In the ‘80s I'd play all the new wave hits in the background as we worked together. Getting the tree level, getting the step ladder positioned, starting from the bottom and working our way up, it all took time.
In that era, the chart hits were still important to me, and I remember the Human League were at number one with “Don't You Want Me.” A few years later it was Band Aid's record-breaker “Do They Know It's Christmas?” We absolutely knew it was Christmas because that song was everywhere.
Eventually, my father would get tired of all the pop music and ask to hear the RTÉ evening news: shootings just up the road, bombs, hunger strikes, war in the Middle East. Then the weather forecast, which was only ever more rain or more snow.
We felt very far from all the bright lights and all the mayhem up in Donegal because we actually were. Dublin had forgotten about us, so had Belfast, and so had time.
We weren't important to the Republic or to the North. We were the far away, forgotten county that was neither here nor there.
But we didn't mind the neglect. In fact, we welcomed it.
My county had its own amusements. In my town, a horse getting out of a field was considered an event of enormous significance. The appearance of a stray dog was often a subject of intense public debate.
I was surrounded by the most vivid people I have ever met, and I had no sense that we all lived in the back of beyond.
That's probably why, years later, Patrick Kavanagh's poem “Epic” was instantly intelligible to me.
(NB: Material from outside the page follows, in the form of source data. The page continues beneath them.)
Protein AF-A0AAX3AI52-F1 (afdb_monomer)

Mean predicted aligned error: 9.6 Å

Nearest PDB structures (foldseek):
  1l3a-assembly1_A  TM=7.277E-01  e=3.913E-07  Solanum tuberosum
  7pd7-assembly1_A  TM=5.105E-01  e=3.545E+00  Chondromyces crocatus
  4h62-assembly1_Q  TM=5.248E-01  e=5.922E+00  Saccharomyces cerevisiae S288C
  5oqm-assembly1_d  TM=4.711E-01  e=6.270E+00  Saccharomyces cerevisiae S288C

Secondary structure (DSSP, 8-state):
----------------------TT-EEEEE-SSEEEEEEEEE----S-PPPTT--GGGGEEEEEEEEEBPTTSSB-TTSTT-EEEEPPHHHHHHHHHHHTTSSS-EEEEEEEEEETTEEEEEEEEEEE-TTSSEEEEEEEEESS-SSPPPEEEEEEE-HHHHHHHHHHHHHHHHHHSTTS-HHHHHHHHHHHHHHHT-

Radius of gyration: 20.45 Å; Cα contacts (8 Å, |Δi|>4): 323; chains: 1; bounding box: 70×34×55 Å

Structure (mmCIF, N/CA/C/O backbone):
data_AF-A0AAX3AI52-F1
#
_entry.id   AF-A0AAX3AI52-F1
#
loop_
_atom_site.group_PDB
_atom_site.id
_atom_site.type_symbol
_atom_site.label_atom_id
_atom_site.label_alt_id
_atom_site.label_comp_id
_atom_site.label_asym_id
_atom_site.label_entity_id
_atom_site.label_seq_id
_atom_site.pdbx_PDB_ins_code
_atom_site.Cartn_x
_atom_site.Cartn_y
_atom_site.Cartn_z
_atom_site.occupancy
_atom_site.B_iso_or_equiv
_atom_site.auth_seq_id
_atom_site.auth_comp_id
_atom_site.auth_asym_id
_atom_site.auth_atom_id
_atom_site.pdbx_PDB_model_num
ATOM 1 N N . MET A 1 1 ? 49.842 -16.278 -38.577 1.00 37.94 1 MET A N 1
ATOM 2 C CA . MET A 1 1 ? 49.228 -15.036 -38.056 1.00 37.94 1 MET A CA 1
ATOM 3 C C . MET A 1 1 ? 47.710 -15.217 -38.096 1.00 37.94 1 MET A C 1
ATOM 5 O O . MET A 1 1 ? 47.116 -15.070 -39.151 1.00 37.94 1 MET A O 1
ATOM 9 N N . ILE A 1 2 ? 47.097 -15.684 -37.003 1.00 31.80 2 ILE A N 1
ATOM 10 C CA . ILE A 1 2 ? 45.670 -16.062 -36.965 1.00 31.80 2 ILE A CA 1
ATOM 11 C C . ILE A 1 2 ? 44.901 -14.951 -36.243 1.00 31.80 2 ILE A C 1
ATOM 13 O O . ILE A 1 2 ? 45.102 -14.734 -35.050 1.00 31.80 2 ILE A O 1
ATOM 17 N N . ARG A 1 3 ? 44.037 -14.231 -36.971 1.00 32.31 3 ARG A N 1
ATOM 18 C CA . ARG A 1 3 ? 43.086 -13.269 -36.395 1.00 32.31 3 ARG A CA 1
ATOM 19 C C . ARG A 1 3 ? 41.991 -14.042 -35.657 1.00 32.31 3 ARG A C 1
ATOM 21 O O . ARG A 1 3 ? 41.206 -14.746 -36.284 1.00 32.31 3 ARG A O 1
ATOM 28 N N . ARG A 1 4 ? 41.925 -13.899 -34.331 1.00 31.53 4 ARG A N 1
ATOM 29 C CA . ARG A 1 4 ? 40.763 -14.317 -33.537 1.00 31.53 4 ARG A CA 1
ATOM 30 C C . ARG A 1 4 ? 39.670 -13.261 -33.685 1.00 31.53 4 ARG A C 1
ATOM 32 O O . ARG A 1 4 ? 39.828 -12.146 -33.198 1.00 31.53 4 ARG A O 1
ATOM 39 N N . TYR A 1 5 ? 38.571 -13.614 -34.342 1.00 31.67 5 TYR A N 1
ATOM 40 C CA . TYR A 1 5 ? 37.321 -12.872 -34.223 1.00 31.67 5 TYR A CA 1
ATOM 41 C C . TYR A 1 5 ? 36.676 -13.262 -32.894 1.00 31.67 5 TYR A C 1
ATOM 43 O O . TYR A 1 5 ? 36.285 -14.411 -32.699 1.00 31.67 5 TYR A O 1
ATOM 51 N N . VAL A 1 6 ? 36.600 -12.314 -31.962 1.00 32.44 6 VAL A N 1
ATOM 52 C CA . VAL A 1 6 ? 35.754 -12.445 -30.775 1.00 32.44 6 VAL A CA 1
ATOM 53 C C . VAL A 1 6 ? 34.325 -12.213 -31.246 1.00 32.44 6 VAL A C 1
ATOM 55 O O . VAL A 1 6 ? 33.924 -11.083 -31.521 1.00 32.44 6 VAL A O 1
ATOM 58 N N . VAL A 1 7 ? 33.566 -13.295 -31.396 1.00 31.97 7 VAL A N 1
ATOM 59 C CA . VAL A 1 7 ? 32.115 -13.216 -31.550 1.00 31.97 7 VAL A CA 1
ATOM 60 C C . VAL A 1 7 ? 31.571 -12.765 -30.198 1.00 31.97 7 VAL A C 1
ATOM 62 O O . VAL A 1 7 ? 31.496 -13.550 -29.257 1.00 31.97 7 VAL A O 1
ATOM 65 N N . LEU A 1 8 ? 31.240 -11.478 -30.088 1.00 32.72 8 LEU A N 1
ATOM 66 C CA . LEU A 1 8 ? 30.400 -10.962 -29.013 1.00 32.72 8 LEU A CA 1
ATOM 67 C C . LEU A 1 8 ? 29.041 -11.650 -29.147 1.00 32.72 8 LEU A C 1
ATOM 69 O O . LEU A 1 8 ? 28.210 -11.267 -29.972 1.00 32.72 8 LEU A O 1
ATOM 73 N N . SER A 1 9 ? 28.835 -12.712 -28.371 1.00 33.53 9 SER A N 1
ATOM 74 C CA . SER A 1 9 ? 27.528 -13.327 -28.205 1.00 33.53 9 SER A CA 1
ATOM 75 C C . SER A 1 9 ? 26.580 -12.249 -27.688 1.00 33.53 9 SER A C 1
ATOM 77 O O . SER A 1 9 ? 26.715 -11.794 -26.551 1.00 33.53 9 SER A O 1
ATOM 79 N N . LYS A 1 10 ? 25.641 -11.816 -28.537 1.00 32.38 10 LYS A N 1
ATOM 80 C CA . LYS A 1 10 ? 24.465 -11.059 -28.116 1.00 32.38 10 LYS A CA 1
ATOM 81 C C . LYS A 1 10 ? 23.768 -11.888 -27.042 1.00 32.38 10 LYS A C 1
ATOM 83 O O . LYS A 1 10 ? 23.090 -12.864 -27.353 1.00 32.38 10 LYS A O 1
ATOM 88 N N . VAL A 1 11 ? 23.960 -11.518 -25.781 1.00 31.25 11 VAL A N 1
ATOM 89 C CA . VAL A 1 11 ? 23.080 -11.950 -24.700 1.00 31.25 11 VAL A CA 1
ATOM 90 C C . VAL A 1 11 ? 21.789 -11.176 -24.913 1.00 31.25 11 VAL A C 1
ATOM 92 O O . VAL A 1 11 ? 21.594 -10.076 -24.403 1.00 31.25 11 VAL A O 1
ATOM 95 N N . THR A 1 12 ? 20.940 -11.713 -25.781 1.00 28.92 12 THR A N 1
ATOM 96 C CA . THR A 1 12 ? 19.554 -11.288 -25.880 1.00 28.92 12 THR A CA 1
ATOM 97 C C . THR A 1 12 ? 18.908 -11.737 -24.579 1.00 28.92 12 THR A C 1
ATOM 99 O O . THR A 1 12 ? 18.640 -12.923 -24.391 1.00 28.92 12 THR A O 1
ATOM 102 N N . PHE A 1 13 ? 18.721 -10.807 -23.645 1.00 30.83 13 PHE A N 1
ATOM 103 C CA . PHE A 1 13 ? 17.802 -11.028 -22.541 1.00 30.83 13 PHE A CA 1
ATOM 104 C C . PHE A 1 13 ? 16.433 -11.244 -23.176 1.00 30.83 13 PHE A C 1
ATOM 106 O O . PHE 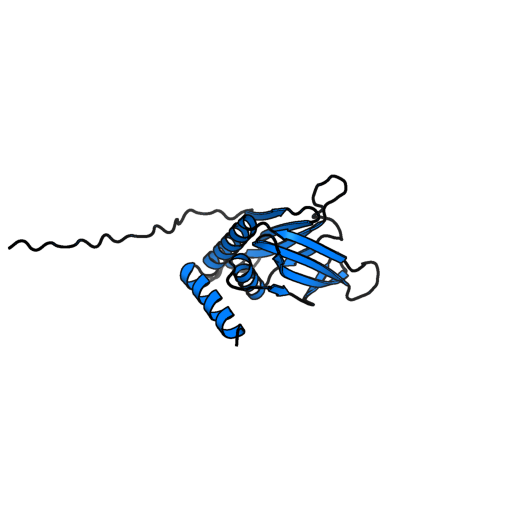A 1 13 ? 15.827 -10.308 -23.696 1.00 30.83 13 PHE A O 1
ATOM 113 N N . TYR A 1 14 ? 15.977 -12.493 -23.195 1.00 28.36 14 TYR A N 1
ATOM 114 C CA . TYR A 1 14 ? 14.580 -12.794 -23.438 1.00 28.36 14 TYR A CA 1
ATOM 115 C C . TYR A 1 14 ? 13.808 -12.124 -22.299 1.00 28.36 14 TYR A C 1
ATOM 117 O O . TYR A 1 14 ? 13.712 -12.668 -21.201 1.00 28.36 14 TYR A O 1
ATOM 125 N N . MET A 1 15 ? 13.291 -10.914 -22.533 1.00 32.66 15 MET A N 1
ATOM 126 C CA . MET A 1 15 ? 12.095 -10.496 -21.817 1.00 32.66 15 MET A CA 1
ATOM 127 C C . MET A 1 15 ? 11.074 -11.563 -22.165 1.00 32.66 15 MET A C 1
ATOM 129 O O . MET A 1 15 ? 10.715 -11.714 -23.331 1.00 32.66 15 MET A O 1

It was about the little things that happen in remote communities that nonetheless end up shaping you for life. Kavanagh wrote, “I have lived in important places, times/When great events were decided, who owned/That half a rood of rock, a no man's land/Surrounded by our pitchfork-armed claims.”
He was watching a bunch of local men go to war over a quarter acre of soil. I knew people like that. We all did.
And with each passing year I uncovered another panel of the truth, Christmas wasn't in the boxes of decorations. It wasn't the tree and it wasn't the dinner.
It was just watching my father lighting the lights. It was in the silence that we worked in together as we readied the tree.
Christmas was in the space between things, and not in the things themselves. It was a bit like an old memory or an unmet yearning. You couldn't touch it, but you could still feel it.
Christmas was somewhere between happy and sad, where we all live, and between this world and the next, where we're all headed.
And he knew that all along and let me figure it out in my own time.